Problem description –
Look through the records below for the line holding "ATOM 9 N N .". Write it out exactly, with each following line through the line holding "ATOM 24 C C".

:: Material for the task ::

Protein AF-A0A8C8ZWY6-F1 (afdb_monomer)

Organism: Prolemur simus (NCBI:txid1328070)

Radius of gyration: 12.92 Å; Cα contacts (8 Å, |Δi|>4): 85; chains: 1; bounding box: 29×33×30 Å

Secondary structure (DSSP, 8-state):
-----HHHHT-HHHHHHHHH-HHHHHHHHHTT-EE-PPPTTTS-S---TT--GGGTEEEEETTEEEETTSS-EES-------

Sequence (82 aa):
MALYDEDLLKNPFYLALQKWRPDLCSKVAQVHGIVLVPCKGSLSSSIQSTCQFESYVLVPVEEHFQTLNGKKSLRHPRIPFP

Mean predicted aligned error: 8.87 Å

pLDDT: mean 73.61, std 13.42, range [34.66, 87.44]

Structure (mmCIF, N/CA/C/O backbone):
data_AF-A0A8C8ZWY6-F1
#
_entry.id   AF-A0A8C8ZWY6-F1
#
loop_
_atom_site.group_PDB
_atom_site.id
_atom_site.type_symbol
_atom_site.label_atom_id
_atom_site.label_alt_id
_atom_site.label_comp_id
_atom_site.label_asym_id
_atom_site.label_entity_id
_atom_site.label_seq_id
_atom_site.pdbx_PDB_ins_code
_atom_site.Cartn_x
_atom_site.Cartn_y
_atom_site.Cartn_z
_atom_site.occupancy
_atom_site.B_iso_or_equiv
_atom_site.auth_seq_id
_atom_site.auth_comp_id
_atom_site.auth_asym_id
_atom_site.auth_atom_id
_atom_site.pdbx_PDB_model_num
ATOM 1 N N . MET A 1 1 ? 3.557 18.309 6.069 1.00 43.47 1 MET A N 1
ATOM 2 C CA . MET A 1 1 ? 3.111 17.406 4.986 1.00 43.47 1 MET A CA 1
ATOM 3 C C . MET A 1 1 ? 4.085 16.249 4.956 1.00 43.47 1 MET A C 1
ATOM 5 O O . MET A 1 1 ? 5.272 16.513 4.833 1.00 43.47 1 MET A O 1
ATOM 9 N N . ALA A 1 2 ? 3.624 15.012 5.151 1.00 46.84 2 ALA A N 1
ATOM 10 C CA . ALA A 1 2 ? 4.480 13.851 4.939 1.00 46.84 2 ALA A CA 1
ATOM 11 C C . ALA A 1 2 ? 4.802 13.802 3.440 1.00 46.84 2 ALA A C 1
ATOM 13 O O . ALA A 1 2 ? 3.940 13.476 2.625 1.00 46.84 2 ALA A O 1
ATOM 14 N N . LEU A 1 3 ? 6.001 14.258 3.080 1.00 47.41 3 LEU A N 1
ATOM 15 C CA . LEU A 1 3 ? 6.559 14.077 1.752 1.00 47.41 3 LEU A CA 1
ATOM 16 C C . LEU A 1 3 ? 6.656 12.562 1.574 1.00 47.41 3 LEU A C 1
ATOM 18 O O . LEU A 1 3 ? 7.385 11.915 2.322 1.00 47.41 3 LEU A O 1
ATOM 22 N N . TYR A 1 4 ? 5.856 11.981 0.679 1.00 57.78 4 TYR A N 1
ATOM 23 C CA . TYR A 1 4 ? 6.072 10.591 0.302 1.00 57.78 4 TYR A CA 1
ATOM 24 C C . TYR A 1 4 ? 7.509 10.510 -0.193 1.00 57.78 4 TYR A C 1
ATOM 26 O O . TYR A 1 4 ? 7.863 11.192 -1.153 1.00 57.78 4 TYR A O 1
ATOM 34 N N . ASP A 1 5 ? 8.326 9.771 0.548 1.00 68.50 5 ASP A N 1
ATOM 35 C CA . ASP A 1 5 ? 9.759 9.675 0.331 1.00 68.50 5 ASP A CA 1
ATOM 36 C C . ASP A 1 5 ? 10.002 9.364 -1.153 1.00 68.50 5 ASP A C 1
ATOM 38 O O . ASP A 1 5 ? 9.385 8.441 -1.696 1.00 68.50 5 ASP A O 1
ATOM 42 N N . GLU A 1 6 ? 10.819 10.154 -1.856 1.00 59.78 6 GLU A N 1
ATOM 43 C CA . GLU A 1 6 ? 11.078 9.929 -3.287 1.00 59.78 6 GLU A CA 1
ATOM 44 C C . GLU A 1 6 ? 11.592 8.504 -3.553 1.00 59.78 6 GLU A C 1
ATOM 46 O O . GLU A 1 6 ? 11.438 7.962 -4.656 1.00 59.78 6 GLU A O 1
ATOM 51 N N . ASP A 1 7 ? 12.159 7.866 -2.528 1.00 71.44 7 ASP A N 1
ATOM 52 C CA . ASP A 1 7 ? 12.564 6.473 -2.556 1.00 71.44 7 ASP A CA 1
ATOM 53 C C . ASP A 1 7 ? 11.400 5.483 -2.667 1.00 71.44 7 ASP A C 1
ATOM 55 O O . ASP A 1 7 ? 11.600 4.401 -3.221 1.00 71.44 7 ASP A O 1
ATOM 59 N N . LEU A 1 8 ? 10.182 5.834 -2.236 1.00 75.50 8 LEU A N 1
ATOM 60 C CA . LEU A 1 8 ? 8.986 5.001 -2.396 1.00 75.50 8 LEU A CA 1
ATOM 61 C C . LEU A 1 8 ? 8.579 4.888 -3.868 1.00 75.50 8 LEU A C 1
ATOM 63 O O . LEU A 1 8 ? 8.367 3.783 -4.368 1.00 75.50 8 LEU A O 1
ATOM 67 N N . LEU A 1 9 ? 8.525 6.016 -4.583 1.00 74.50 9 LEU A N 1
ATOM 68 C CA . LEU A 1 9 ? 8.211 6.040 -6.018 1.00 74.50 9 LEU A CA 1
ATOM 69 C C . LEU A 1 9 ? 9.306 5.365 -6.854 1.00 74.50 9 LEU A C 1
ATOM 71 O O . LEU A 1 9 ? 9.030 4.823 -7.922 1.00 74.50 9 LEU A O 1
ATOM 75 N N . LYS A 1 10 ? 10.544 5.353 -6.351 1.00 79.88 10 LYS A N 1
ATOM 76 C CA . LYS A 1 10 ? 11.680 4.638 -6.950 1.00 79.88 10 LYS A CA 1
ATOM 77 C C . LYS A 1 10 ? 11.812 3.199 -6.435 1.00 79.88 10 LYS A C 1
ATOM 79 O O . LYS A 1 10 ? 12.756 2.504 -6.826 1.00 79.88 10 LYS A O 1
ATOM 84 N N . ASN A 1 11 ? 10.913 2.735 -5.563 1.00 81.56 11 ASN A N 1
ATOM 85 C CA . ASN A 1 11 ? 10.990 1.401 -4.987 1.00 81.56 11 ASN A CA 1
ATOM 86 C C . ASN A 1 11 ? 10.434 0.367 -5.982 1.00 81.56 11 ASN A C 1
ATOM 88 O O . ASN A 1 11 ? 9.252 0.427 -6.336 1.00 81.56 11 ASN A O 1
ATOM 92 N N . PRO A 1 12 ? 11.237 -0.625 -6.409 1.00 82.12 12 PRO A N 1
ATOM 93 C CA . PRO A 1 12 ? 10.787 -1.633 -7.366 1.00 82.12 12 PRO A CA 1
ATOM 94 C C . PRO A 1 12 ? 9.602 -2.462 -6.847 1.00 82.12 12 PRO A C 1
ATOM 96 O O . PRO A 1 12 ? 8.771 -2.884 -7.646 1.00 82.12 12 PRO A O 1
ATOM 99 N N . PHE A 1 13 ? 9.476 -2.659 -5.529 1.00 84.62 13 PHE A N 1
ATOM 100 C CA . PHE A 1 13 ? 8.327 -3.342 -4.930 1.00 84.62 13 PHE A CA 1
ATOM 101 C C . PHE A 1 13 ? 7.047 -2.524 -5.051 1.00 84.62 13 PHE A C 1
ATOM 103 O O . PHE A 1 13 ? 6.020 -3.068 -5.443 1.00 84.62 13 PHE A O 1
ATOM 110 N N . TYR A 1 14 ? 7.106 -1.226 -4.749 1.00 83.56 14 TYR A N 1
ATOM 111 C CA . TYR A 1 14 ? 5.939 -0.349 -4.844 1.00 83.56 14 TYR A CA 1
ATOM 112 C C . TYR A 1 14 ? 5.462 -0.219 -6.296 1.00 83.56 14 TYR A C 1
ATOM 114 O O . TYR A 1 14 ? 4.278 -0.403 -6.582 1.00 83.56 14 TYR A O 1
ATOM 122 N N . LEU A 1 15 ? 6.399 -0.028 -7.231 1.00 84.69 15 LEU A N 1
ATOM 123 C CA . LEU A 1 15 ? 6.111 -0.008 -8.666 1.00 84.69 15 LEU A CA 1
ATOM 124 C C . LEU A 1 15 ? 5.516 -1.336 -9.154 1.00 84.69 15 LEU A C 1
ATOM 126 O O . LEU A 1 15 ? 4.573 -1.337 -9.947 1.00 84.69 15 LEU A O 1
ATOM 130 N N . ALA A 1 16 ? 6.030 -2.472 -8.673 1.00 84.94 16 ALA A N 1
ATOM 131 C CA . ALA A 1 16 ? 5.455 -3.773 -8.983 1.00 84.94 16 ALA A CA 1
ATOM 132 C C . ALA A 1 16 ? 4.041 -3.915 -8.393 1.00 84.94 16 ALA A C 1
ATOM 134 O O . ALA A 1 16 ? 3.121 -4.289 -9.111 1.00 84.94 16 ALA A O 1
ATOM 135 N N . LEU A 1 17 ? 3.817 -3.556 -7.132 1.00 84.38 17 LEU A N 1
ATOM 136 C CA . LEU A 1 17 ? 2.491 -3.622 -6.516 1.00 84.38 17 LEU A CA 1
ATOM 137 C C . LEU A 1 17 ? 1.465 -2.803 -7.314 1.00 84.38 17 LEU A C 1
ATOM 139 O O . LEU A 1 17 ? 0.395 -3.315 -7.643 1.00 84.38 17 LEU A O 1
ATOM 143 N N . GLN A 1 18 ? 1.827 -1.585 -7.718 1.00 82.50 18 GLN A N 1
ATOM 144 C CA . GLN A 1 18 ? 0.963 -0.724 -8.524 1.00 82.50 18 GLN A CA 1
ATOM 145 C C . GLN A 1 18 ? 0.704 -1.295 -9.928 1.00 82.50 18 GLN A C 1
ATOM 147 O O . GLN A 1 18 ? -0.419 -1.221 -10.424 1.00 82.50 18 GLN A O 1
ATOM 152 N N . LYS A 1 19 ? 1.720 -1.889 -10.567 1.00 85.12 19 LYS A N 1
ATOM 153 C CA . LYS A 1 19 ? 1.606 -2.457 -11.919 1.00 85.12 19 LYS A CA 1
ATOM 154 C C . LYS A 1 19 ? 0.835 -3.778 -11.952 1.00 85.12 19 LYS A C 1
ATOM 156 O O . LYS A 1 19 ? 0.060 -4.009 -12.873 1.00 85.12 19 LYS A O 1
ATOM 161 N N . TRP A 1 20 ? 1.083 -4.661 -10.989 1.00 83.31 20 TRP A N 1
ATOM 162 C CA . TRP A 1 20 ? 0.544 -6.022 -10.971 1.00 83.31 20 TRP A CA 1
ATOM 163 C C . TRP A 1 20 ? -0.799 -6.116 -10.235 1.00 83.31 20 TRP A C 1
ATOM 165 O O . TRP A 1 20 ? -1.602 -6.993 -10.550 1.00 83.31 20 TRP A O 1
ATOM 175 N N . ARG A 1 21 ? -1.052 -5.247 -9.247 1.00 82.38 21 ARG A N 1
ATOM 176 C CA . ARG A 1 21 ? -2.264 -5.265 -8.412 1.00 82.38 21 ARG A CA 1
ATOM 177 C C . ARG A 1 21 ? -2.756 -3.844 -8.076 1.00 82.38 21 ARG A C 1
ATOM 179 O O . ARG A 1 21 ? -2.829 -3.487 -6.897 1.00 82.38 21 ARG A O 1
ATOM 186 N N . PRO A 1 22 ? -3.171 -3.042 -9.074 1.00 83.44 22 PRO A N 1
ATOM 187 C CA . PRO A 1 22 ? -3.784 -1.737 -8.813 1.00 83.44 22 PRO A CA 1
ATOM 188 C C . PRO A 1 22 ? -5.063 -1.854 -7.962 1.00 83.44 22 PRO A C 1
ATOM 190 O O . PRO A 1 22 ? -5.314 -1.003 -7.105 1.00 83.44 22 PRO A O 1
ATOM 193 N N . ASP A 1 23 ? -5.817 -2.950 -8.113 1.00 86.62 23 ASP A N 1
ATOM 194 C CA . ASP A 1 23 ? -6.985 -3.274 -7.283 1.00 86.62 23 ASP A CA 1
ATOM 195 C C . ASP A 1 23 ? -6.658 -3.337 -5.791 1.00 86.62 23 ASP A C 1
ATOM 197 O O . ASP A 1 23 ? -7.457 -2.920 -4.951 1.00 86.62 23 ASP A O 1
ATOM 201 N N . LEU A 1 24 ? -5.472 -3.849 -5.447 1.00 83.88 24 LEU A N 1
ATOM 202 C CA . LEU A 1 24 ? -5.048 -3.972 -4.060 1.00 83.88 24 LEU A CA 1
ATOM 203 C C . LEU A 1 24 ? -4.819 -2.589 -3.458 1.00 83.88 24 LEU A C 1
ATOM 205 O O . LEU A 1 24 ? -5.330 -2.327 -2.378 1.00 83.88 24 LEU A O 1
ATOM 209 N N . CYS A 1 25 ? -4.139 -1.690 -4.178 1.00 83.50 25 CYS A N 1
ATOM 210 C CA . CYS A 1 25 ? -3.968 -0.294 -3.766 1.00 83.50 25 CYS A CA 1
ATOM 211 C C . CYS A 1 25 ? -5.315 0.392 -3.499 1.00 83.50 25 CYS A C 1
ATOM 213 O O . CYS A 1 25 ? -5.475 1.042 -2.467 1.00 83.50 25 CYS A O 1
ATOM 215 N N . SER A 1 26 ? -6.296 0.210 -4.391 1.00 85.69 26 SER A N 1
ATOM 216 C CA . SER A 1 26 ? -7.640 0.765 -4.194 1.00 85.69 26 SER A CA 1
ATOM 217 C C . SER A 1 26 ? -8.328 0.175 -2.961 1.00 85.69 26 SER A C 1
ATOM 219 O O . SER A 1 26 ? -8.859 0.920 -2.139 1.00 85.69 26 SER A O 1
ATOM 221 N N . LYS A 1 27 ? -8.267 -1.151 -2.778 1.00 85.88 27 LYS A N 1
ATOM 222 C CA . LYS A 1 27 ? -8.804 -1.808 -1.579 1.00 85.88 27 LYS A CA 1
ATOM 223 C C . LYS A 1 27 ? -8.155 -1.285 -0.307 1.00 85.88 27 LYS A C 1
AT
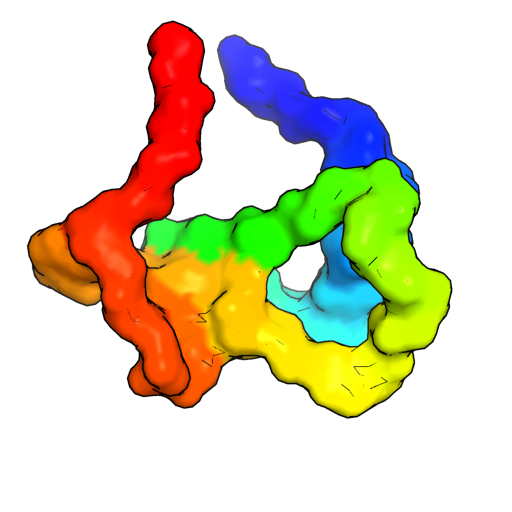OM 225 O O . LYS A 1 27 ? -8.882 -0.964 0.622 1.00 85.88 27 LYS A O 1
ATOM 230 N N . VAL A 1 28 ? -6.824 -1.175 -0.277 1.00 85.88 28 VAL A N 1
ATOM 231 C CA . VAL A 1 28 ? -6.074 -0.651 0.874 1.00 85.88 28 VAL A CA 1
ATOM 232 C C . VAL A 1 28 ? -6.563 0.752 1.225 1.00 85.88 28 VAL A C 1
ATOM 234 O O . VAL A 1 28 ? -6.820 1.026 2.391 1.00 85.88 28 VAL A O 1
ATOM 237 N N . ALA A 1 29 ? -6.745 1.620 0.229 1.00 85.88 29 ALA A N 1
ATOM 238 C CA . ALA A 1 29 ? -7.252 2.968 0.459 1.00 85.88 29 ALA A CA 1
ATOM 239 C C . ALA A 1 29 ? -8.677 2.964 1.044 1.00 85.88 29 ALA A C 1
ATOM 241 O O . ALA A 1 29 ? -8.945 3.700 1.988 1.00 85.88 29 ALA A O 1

:::

Solution –
ATOM 9 N N . ALA A 1 2 ? 3.624 15.012 5.151 1.00 46.84 2 ALA A N 1
ATOM 10 C CA . ALA A 1 2 ? 4.480 13.851 4.939 1.00 46.84 2 ALA A CA 1
ATOM 11 C C . ALA A 1 2 ? 4.802 13.802 3.440 1.00 46.84 2 ALA A C 1
ATOM 13 O O . ALA A 1 2 ? 3.940 13.476 2.625 1.00 46.84 2 ALA A O 1
ATOM 14 N N . LEU A 1 3 ? 6.001 14.258 3.080 1.00 47.41 3 LEU A N 1
ATOM 15 C CA . LEU A 1 3 ? 6.559 14.077 1.752 1.00 47.41 3 LEU A CA 1
ATOM 16 C C . LEU A 1 3 ? 6.656 12.562 1.574 1.00 47.41 3 LEU A C 1
ATOM 18 O O . LEU A 1 3 ? 7.385 11.915 2.322 1.00 47.41 3 LEU A O 1
ATOM 22 N N . TYR A 1 4 ? 5.856 11.981 0.679 1.00 57.78 4 TYR A N 1
ATOM 23 C CA . TYR A 1 4 ? 6.072 10.591 0.302 1.00 57.78 4 TYR A CA 1
ATOM 24 C C . TYR A 1 4 ? 7.509 10.510 -0.193 1.00 57.78 4 TYR A C 1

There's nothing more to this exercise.